GlaxoSmithKline kick-starts first-of-its-kind late-stage antibiotic test: This story is interesting for three reasons. First, GSK is one of very few companies still actively involved in antibiotic research, highlighting the need for expanded efforts in this sector. Second, the drug being tested, called gepotidacin, is part of a new class of compounds called triazaacenaphthylene bacterial topoisomerase inhibitors. Finally, this effort is part of a public-private partnership between GSK, the U.S. government’s Biomedical Advanced Research and Development Authority and the Defense Threat Reduction Agency.
Biopharma's top broken, unfulfilled or abandoned promises: This article provides good insights into some of the inner workings at six large pharma companies.
About health insurance
Medicare Part C and D Performance Data: CMS has just issued its star (quality) reports for these Medicare plans. You can find out the individual plan ratings, but overall:
Approximately 52 percent of MA-PDs (210 contracts) that will be offered in 2020 earned 4 stars or higher for their 2020 overall rating.
Weighted by enrollment, approximately 81 percent of MA-PD enrollees are currently in contracts that will have 4 or more stars in 2020.
Experience with New York’s arbitration process for surprise out-of-network bills: “The biggest concern raised about NY’s arbitration process is the state’s guidance that arbiters should consider the 80th percentile of billed charges (as calculated by FAIR Health, an independent insurance claims database) when determining the final payment amount. Providers’ billed charges, or list prices, are unilaterally set, largely unmoored from market forces, and generally many times higher than in-network negotiated rates or Medicare rates. And telling arbiters to focus on 80th percentile of charges—that is, an amount higher than what 80% of of physicians charge for a given billing code—drives this standard still higher.”
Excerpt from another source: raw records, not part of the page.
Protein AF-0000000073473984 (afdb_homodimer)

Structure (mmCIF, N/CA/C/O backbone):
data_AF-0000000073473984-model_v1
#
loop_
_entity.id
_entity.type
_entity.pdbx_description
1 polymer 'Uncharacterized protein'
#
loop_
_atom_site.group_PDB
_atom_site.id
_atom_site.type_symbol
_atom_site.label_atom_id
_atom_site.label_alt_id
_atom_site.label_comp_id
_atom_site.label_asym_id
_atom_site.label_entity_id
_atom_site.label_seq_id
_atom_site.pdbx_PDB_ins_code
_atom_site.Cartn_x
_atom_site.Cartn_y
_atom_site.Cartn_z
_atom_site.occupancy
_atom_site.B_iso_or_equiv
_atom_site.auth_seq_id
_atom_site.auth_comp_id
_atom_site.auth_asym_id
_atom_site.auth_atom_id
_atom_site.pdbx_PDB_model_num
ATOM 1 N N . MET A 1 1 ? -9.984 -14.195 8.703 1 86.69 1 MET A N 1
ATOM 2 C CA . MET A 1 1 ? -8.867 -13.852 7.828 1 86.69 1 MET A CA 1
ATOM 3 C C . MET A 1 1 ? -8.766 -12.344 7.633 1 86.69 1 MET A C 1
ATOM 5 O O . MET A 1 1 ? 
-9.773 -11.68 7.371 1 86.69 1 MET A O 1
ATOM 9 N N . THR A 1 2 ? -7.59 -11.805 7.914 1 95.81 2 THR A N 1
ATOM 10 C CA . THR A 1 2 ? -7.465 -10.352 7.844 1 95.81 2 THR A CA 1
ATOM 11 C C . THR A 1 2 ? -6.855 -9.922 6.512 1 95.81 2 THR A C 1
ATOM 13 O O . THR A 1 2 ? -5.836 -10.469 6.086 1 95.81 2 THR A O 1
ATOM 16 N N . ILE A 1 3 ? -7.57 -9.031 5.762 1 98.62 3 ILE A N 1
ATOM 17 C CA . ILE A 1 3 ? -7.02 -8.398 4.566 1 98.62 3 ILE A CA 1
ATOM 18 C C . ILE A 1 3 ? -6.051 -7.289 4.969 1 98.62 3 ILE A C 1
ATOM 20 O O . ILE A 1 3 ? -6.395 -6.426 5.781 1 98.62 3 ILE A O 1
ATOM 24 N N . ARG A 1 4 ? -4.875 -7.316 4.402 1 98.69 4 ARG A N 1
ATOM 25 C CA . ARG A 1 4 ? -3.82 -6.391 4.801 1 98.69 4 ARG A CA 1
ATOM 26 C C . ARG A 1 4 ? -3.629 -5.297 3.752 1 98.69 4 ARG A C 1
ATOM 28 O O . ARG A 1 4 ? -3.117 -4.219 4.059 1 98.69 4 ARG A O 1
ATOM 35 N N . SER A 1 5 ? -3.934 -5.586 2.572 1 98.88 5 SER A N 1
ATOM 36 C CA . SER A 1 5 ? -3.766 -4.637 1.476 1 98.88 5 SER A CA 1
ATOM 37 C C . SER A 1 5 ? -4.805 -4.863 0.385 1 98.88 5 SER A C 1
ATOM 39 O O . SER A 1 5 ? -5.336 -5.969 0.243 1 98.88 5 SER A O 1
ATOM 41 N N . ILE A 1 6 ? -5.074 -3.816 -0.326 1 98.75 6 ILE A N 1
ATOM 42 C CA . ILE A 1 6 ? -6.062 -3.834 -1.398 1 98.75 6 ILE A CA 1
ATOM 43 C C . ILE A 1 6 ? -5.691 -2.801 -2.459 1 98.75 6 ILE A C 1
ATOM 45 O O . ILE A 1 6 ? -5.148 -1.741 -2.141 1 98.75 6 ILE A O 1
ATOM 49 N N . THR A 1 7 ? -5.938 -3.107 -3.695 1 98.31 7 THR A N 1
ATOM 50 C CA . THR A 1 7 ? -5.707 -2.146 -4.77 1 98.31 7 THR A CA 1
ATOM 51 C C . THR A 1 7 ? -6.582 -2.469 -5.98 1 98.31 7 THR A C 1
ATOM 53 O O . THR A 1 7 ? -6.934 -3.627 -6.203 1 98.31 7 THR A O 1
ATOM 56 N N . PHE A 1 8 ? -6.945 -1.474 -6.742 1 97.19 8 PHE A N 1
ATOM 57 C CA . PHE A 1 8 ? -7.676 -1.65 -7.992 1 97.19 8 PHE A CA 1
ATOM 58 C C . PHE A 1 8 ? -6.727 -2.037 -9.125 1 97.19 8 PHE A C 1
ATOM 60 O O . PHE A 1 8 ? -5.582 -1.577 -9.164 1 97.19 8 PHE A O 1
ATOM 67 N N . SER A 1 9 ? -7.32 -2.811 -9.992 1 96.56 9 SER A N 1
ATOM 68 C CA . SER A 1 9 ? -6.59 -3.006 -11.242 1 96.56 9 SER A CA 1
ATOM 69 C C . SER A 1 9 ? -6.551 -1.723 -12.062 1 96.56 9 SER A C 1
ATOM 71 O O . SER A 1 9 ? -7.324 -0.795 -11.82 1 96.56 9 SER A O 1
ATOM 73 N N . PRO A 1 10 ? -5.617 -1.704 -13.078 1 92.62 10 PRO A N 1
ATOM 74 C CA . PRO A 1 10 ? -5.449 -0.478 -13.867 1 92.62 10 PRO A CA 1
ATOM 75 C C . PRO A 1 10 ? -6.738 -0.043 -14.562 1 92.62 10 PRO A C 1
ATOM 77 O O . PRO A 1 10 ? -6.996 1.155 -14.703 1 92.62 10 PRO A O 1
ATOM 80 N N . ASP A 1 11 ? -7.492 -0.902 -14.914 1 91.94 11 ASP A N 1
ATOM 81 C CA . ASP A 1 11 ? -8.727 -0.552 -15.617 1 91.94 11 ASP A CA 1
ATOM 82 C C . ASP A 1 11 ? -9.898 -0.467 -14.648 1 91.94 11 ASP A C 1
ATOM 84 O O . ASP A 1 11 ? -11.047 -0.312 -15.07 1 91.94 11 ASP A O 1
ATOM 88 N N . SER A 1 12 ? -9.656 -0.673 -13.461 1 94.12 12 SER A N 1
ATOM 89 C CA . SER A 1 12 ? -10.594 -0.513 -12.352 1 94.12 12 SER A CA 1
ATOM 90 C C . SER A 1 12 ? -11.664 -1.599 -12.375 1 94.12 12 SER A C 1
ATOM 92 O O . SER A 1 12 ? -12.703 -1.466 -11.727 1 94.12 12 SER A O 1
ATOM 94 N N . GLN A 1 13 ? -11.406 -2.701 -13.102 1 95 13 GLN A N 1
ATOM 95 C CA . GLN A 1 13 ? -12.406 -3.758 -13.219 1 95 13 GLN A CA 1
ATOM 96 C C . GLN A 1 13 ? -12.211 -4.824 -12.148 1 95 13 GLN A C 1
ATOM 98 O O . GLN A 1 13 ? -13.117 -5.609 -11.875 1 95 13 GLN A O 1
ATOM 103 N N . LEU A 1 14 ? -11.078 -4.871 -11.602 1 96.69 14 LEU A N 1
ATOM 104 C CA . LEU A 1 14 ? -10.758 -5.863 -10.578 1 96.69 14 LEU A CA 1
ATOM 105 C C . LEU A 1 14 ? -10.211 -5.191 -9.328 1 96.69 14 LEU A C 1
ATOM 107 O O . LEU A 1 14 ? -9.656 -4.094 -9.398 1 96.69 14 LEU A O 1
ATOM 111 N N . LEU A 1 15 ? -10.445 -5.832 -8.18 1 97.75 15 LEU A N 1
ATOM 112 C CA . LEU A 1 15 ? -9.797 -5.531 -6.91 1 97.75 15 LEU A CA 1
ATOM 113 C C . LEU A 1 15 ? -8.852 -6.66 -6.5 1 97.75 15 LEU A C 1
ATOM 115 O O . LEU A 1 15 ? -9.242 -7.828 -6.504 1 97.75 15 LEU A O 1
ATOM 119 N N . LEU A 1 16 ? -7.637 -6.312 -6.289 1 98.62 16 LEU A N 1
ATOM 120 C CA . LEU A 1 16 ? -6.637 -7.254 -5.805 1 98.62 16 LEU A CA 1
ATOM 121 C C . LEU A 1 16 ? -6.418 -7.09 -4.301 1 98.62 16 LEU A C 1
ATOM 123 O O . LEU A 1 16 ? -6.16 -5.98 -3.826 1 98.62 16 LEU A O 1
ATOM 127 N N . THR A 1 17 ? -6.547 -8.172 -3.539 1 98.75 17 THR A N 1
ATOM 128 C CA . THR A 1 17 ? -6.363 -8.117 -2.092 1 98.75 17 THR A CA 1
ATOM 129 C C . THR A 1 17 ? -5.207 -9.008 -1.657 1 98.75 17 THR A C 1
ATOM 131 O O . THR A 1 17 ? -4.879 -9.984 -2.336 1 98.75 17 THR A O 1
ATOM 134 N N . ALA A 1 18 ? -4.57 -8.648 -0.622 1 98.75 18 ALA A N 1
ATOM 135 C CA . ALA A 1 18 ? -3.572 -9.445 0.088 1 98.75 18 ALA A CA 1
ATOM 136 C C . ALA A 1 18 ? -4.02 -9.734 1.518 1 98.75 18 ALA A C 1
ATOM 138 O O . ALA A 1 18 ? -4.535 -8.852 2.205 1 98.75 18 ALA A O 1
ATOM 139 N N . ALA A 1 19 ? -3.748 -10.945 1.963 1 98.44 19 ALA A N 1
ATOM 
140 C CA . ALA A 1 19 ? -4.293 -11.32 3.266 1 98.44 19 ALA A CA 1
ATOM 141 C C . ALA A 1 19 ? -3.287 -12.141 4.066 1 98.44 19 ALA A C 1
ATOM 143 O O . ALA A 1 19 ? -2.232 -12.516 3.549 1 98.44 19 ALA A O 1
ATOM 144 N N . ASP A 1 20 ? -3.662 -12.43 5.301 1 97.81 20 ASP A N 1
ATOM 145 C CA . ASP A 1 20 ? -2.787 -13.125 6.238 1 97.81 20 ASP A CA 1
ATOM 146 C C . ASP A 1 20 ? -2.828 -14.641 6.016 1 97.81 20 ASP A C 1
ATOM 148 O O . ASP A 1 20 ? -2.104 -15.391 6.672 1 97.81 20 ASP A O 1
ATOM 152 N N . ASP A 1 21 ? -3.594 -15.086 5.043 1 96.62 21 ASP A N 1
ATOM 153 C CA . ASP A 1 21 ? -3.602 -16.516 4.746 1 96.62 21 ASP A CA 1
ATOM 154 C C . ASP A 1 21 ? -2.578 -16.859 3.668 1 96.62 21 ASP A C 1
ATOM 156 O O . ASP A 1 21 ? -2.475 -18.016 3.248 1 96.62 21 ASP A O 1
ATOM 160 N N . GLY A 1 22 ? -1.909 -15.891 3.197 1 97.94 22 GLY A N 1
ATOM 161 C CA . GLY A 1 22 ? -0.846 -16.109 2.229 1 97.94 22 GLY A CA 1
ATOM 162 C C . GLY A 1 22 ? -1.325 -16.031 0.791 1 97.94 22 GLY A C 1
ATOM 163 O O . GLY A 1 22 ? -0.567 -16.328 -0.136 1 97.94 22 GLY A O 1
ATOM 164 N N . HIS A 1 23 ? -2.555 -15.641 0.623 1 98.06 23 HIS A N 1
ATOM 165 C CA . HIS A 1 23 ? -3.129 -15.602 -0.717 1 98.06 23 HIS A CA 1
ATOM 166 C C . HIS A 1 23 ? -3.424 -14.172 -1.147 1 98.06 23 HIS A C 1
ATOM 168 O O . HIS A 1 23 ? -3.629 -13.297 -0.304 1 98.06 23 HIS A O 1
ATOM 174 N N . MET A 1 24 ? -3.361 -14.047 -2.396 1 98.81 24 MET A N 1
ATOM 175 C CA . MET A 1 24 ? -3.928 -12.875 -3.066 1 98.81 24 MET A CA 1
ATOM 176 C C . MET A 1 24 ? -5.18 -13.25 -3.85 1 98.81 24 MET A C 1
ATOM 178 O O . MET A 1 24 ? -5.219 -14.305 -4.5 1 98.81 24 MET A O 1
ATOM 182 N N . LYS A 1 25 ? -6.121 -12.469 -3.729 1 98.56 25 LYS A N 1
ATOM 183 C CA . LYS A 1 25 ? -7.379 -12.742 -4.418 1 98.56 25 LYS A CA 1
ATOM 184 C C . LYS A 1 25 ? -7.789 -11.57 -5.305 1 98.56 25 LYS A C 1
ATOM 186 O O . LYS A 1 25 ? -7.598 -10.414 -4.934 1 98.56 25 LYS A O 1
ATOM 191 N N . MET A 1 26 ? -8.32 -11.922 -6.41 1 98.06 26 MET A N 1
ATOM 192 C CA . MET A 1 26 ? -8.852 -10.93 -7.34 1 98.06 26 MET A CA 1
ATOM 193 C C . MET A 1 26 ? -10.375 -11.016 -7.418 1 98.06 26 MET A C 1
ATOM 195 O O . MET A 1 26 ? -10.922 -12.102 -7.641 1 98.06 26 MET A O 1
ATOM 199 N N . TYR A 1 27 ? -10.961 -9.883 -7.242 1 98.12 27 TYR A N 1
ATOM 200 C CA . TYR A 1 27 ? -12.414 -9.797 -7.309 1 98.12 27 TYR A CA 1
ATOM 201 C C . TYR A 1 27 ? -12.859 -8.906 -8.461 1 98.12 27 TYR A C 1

This process’ problem is the equivalent of the pre-RBRVS scheme of Usual, Customary and Reasonable charges. For this process to work there needs to be an objective reference, like the Medicare rates.
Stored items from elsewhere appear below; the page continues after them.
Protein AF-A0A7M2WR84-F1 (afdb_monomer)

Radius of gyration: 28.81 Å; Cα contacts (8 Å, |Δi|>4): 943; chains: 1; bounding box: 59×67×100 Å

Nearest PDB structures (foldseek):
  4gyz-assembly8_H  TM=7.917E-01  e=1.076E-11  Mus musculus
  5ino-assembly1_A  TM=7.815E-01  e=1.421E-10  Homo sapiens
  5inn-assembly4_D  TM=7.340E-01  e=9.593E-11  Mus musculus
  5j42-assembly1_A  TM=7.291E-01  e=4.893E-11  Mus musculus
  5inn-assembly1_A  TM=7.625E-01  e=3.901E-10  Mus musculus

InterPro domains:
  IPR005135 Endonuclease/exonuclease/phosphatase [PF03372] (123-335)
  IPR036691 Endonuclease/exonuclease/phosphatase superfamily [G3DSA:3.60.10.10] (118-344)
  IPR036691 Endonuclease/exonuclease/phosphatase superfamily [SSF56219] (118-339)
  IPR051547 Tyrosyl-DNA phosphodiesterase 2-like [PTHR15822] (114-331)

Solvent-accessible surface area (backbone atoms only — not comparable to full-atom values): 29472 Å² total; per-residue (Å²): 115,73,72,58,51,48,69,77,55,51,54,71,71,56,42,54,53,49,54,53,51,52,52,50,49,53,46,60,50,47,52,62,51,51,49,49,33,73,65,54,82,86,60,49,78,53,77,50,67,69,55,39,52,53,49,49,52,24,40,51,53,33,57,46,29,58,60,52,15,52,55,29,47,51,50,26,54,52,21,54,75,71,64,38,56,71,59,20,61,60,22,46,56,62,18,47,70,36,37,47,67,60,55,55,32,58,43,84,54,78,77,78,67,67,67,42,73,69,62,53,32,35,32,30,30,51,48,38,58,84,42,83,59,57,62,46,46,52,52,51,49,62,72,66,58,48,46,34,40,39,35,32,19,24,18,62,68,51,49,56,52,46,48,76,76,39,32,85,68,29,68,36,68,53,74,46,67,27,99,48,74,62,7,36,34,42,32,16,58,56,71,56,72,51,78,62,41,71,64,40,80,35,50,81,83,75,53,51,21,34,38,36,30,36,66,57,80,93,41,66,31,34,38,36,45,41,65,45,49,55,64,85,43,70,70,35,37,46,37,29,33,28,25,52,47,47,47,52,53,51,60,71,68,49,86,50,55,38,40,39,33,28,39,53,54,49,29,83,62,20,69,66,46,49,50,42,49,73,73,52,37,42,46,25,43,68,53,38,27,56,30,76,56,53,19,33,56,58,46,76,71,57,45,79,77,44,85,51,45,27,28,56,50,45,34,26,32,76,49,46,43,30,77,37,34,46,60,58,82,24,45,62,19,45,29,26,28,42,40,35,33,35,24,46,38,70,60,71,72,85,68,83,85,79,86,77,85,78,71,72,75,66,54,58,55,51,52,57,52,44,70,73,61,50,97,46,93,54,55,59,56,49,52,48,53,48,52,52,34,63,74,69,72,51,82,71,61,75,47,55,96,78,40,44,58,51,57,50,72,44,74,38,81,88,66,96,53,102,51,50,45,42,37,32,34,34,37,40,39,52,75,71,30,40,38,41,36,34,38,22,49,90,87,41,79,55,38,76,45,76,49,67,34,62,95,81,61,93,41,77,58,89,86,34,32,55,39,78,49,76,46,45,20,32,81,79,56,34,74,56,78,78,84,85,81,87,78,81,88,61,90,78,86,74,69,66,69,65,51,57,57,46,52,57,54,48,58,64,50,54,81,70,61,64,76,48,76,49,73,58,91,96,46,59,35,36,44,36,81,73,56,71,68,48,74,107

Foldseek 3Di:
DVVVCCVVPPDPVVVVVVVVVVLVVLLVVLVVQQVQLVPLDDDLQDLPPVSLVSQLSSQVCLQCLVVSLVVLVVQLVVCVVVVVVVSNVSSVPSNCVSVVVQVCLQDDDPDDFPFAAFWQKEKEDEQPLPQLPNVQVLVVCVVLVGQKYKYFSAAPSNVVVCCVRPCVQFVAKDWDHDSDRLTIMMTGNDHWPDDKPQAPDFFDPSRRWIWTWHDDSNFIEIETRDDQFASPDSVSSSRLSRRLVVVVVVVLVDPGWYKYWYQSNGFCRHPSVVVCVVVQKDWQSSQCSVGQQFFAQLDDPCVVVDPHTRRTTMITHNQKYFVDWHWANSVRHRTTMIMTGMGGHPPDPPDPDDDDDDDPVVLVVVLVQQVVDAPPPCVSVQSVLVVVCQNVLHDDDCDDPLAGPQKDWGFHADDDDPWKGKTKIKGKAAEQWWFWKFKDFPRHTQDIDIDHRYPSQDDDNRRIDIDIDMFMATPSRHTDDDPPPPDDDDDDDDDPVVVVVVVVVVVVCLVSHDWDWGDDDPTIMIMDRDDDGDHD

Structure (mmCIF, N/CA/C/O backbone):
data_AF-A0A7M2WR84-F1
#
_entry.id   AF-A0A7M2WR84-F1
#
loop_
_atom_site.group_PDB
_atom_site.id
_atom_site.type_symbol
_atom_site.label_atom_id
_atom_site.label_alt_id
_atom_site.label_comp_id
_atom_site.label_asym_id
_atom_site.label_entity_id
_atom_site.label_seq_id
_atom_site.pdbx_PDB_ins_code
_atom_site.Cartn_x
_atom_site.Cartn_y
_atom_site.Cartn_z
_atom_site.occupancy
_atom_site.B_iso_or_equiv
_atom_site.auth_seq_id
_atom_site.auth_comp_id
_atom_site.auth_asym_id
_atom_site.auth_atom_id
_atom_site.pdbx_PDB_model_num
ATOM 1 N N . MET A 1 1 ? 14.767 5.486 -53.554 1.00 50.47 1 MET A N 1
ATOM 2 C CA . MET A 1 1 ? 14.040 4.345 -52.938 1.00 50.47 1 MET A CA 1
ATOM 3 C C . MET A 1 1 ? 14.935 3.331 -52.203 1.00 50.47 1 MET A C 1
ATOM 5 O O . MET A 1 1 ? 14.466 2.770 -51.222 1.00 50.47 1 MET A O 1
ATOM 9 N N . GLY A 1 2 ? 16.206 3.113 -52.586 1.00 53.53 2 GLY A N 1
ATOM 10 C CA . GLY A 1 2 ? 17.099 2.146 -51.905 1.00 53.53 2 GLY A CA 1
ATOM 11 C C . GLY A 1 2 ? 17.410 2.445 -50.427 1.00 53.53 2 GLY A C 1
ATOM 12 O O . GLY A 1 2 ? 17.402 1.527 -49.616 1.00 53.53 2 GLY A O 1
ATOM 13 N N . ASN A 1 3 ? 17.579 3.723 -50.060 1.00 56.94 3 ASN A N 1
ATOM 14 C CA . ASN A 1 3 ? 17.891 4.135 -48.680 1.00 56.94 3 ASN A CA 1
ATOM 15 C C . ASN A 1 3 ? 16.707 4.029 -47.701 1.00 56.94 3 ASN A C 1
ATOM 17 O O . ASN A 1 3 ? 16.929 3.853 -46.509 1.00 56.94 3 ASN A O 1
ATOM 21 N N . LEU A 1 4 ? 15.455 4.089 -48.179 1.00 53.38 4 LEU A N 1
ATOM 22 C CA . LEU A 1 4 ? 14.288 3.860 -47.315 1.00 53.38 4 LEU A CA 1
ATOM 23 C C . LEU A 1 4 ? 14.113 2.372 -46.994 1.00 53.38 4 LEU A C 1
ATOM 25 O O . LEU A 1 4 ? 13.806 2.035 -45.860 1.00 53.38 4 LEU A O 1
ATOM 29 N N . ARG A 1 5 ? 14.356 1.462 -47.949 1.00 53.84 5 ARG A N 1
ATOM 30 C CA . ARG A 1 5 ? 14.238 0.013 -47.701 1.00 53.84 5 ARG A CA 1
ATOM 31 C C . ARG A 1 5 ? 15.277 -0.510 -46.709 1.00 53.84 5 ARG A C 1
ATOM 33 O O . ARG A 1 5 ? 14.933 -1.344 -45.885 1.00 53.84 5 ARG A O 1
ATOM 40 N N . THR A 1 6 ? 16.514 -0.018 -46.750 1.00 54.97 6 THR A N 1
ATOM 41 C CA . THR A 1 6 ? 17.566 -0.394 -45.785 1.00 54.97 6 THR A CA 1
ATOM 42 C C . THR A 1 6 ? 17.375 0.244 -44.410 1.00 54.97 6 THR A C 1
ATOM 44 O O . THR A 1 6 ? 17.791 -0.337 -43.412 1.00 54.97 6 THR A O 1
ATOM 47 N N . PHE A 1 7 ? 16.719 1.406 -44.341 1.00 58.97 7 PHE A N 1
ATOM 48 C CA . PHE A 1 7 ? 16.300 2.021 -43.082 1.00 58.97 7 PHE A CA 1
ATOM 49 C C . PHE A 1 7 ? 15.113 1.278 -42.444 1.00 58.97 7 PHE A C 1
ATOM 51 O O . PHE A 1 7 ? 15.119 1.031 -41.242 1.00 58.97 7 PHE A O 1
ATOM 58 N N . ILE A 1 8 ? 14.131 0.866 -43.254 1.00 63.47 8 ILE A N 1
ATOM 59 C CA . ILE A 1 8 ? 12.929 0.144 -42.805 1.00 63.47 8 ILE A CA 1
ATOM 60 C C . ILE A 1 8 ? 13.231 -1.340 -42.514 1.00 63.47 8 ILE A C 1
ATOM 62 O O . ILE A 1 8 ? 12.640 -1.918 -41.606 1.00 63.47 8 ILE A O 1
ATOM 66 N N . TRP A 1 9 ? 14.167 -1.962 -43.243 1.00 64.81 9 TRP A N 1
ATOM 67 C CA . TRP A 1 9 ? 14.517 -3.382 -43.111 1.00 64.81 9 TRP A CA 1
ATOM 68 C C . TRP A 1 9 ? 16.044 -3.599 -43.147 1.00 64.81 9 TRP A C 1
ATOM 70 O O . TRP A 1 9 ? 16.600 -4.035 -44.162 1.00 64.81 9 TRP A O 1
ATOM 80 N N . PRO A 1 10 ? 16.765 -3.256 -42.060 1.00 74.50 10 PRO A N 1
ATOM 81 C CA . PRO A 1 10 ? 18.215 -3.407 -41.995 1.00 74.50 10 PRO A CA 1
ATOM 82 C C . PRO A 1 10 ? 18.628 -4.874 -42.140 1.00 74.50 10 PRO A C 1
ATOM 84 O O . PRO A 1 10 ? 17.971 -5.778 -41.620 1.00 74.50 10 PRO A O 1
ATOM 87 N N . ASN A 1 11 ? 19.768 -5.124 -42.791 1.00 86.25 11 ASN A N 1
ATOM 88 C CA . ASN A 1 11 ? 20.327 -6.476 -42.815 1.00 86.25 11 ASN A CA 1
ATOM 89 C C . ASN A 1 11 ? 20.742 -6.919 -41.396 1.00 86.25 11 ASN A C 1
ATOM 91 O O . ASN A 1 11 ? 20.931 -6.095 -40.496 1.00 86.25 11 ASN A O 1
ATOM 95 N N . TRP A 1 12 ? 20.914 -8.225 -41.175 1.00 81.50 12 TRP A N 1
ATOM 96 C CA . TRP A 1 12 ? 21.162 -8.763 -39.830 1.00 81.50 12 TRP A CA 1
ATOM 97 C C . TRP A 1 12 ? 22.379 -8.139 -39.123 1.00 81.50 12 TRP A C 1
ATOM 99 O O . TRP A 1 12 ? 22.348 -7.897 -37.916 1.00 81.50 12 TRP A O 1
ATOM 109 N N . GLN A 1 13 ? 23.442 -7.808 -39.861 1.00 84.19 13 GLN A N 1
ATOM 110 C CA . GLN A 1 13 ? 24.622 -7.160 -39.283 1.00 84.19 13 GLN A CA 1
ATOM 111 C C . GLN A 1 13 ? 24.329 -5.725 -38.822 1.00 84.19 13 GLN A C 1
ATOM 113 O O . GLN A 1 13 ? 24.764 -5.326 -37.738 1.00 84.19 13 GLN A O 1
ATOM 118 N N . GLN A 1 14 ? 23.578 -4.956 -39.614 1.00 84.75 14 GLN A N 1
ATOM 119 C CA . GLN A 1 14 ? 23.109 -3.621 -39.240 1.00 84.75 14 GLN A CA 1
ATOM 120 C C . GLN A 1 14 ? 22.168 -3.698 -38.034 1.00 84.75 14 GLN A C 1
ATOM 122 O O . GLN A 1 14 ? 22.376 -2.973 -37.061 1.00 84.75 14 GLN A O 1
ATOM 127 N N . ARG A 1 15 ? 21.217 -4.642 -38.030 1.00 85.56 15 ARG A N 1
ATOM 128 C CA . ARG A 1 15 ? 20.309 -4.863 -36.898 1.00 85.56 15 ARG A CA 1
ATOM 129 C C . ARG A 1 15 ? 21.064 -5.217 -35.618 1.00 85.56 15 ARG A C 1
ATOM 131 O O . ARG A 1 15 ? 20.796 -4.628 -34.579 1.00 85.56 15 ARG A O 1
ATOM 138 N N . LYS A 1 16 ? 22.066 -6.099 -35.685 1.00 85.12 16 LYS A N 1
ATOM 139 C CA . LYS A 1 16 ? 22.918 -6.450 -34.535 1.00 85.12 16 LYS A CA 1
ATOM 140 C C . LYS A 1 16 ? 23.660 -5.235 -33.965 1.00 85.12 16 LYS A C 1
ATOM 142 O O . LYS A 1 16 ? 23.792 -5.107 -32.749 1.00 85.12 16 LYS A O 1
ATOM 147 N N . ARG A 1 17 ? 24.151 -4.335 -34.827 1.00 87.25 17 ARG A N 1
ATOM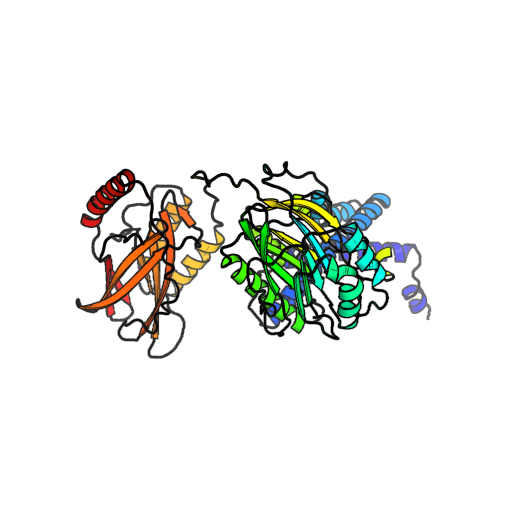 148 C CA . ARG A 1 17 ? 24.792 -3.081 -34.392 1.00 87.25 17 ARG A CA 1
ATOM 149 C C . ARG A 1 17 ? 23.790 -2.138 -33.723 1.00 87.25 17 ARG A C 1
ATOM 151 O O . ARG A 1 17 ? 24.139 -1.553 -32.703 1.00 87.25 17 ARG A O 1
ATOM 158 N N . LEU A 1 18 ? 22.578 -2.016 -34.267 1.00 88.62 18 LEU A N 1
ATOM 159 C CA . LEU A 1 18 ? 21.499 -1.205 -33.690 1.00 88.62 18 LEU A CA 1
ATOM 160 C C . LEU A 1 18 ? 21.069 -1.734 -32.317 1.00 88.62 18 LEU A C 1
ATOM 162 O O . LEU A 1 18 ? 21.163 -0.992 -31.348 1.00 88.62 18 LEU A O 1
ATOM 166 N N . LEU A 1 19 ? 20.770 -3.032 -32.199 1.00 89.75 19 LEU A N 1
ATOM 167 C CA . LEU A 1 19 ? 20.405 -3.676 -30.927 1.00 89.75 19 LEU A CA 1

Freestanding Emergency Department [FrED]Entry and Market‐level Spending on Emergency Care: “Rather than functioning as substitutes for hospital‐based EDs, FrEDs have increased local market spending on emergency care in three of four states’ markets where they have entered.” When costs increased, it was due to both price and volume.
About access to care
What if you call 911 and no one comes? “Ambulance services are closing in record numbers, putting around 60 million Americans at risk of being stranded in a medical emergency.” This is a great article that highlights how emergency medical services are not considered essential as are police and fire.
About healthcare IT
Mastercard launches healthcare products aimed at cybersecurity, predictive analytics: Mastercard Healthcare Solutions is a new business for the credit card company that will, among other services, offer cybersecurity.
About the public’s health
Cleaning plant troubles could lead to hospital tool shortage: “The Food and Drug Administration flagged the issue in an online statement to medical professionals, saying the result could be years of shortages of supplies used in heart surgery, knee replacements, C-sections and many other procedures.” The reason is environmental contamination with ethylene oxide.